In short, I just encode my desired data attributes from views and partials as
JSON in a call to content_for
and then render them upstream to the layout with
yield
as attributes on the <body>
(or some other common ancestor element).
In this very simple case, the only thing I needed to push up the DOM to a shared
ancestor was a data-controller="filterable"
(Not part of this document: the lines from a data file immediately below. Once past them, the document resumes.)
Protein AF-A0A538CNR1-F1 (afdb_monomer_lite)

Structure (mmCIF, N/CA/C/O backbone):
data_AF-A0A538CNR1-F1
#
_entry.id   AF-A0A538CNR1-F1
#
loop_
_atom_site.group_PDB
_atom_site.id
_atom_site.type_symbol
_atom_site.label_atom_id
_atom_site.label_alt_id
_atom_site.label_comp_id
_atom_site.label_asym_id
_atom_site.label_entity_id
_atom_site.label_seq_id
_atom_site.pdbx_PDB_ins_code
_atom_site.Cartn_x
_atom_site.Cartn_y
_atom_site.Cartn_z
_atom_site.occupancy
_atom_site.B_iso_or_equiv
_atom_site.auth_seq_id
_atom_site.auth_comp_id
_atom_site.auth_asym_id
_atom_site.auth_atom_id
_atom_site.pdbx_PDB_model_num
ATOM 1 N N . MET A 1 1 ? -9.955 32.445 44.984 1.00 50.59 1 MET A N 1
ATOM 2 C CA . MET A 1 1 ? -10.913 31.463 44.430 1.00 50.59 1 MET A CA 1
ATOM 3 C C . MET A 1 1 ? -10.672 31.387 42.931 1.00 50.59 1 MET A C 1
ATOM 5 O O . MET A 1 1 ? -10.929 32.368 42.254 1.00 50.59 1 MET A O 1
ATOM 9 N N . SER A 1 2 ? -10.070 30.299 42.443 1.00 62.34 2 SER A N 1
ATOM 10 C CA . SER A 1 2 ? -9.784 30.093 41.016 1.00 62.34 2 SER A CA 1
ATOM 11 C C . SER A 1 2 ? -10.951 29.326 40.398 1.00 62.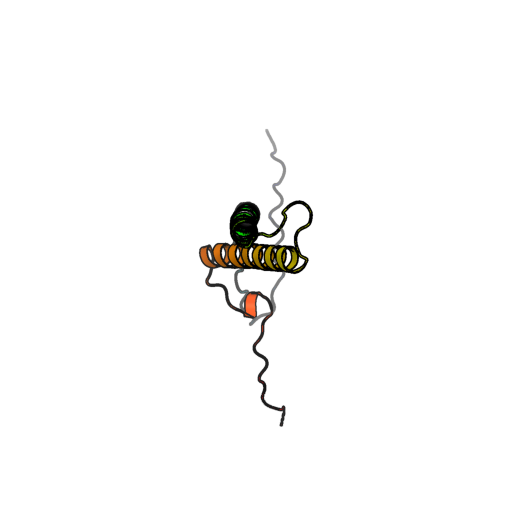34 2 SER A C 1
ATOM 13 O O . SER A 1 2 ? -11.172 28.169 40.751 1.00 62.34 2 SER A O 1
ATOM 15 N N . THR A 1 3 ? -11.744 29.973 39.549 1.00 67.06 3 THR A N 1
ATOM 16 C CA . THR A 1 3 ? -12.823 29.322 38.798 1.00 67.06 3 THR A CA 1
ATOM 17 C C . THR A 1 3 ? -12.237 28.789 37.499 1.00 67.06 3 THR A C 1
ATOM 19 O O . THR A 1 3 ? -12.043 29.545 36.546 1.00 67.06 3 THR A O 1
ATOM 22 N N . ALA A 1 4 ? -11.905 27.499 37.468 1.00 67.81 4 ALA A N 1
ATOM 23 C CA . ALA A 1 4 ? -11.547 26.838 36.220 1.00 67.81 4 ALA A CA 1
ATOM 24 C C . ALA A 1 4 ? -12.721 26.950 35.222 1.00 67.81 4 ALA A C 1
ATOM 26 O O . ALA A 1 4 ? -13.877 26.818 35.641 1.00 67.81 4 ALA A O 1
ATOM 27 N N . PRO A 1 5 ? -12.460 27.215 33.929 1.00 72.38 5 PRO A N 1
ATOM 28 C CA . PRO A 1 5 ? -13.512 27.283 32.925 1.00 72.38 5 PRO A CA 1
ATOM 29 C C . PRO A 1 5 ? -14.232 25.928 32.818 1.00 72.38 5 PRO A C 1
ATOM 31 O O . PRO A 1 5 ? -13.583 24.883 32.949 1.00 72.38 5 PRO A O 1
ATOM 34 N N . PRO A 1 6 ? -15.558 25.916 32.583 1.00 71.56 6 PRO A N 1
ATOM 35 C CA . PRO A 1 6 ? -16.301 24.679 32.396 1.00 71.56 6 PRO A CA 1
ATOM 36 C C . PRO A 1 6 ? -15.717 23.940 31.190 1.00 71.56 6 PRO A C 1
ATOM 38 O O . PRO A 1 6 ? -15.764 24.424 30.060 1.00 71.56 6 PRO A O 1
ATOM 41 N N . THR A 1 7 ? -15.118 22.776 31.438 1.00 73.81 7 THR A N 1
ATOM 42 C CA . THR A 1 7 ? -14.707 21.872 30.363 1.00 73.81 7 THR A CA 1
ATOM 43 C C . THR A 1 7 ? -15.988 21.387 29.697 1.00 73.81 7 THR A C 1
ATOM 45 O O . THR A 1 7 ? -16.769 20.679 30.330 1.00 73.81 7 THR A O 1
ATOM 48 N N . LEU A 1 8 ? -16.246 21.826 28.462 1.00 72.19 8 LEU A N 1
ATOM 49 C CA . LEU A 1 8 ? -17.386 21.352 27.682 1.00 72.19 8 LEU A CA 1
ATOM 50 C C . LEU A 1 8 ? -17.265 19.831 27.555 1.00 72.19 8 LEU A C 1
ATOM 52 O O . LEU A 1 8 ? -16.265 19.330 27.034 1.00 72.19 8 LEU A O 1
ATOM 56 N N . ALA A 1 9 ? -18.253 19.103 28.077 1.00 74.44 9 ALA A N 1
ATOM 57 C CA . ALA A 1 9 ? -18.342 17.670 27.853 1.00 74.44 9 ALA A CA 1
ATOM 58 C C . ALA A 1 9 ? -18.366 17.410 26.333 1.00 74.44 9 ALA A C 1
ATOM 60 O O . ALA A 1 9 ? -18.947 18.216 25.595 1.00 74.44 9 ALA A O 1
ATOM 61 N N . PRO A 1 10 ? -17.719 16.335 25.846 1.00 76.38 10 PRO A N 1
ATOM 62 C CA . PRO A 1 10 ? -17.812 15.954 24.444 1.00 76.38 10 PRO A CA 1
ATOM 63 C C . PRO A 1 10 ? -19.287 15.883 24.015 1.00 76.38 10 PRO A C 1
ATOM 65 O O . PRO A 1 10 ? -20.102 15.424 24.817 1.00 76.38 10 PRO A O 1
ATOM 68 N N . PRO A 1 11 ? -19.638 16.325 22.793 1.00 78.75 11 PRO A N 1
ATOM 69 C CA . PRO A 1 11 ? -20.997 16.196 22.280 1.00 78.75 11 PRO A CA 1
ATOM 70 C C . PRO A 1 11 ? -21.472 14.748 22.397 1.00 78.75 11 PRO A C 1
ATOM 72 O O . PRO A 1 11 ? -20.711 13.831 22.064 1.00 78.75 11 PRO A O 1
ATOM 75 N N . ASP A 1 12 ? -22.711 14.551 22.848 1.00 74.75 12 ASP A N 1
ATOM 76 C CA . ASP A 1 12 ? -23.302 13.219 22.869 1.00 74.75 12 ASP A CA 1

, which just required this bit of
magic at the top of the view containing my filterable items:
<% json_content_for :global_data_attrs, {controller: "filterable"} %>
And this update to my layout:
<%= content_tag :body, data: json_content_from(yield(:global_data_attrs)) do %>
<!-- Everything goes here -->
<% end %>
And… boom! The page's body
tag now contains data-controller="filterable"
, which means:
- The items in the view (each with
data-filterable-target="item"
set)
are now valid targets
- The search bar's actions (with
data-action="input->filterable#update"
) are
now reaching the body's Filterable
controller.
Here's how I implemented the helper methods json_content_for
and
json_content_from
to facilitate this:
# app/helpers/content_for_abuse_helper.rb
module ContentForAbuseHelper
STUPID_SEPARATOR = "|::|::|"
def json_content_for(name, json)
content_for name, json.to_json.html_safe + STUPID_SEPARATOR
end
def json_content_from(yielded_content)
yielded_content.split(STUPID_SEPARATOR).reduce({}) { |memo, json|
memo.merge(JSON.parse(json)) { |key, val_1, val_2|
token_list(val_1, val_2)
}
}
end
end
Take particular note of the call to
token_list
there. Because it's being called in a block passed to Hash#merge
, that means
any duplicate data attribute names will have their contents concatenated with
whitespace between them.
This way you could have one view or partial contain:
<% json_content_for :global_data_attrs, {controller: "cheese"} %>
And another with:
<% json_content_for :global_data_attrs, {controller: "meats veggies"} %>
And a layout like the one above will ensure all of your controllers come along
for the ride:
<body data-controller="cheese meats veggies">
Cool.
The content_for
and yield
methods were invented in a simpler time when
developers had the basic decency to keep HTML in their HTML files, CSS in their
CSS files, and JavaScript in their JavaScript files. But thanks to
Tailwind and Stimulus, I find I'm writing more and
more of my styling and behavior in HTML attributes, which is why I contorted
these two methods to do what I wanted.
I'd advise anyone tread lightly with approaches like this. Any time you muck
with a higher-order thing from a lower-order thing, you're creating an
opportunity for confusion, making caching more difficult, and opening the door
to conflicts between unrelated pieces of code.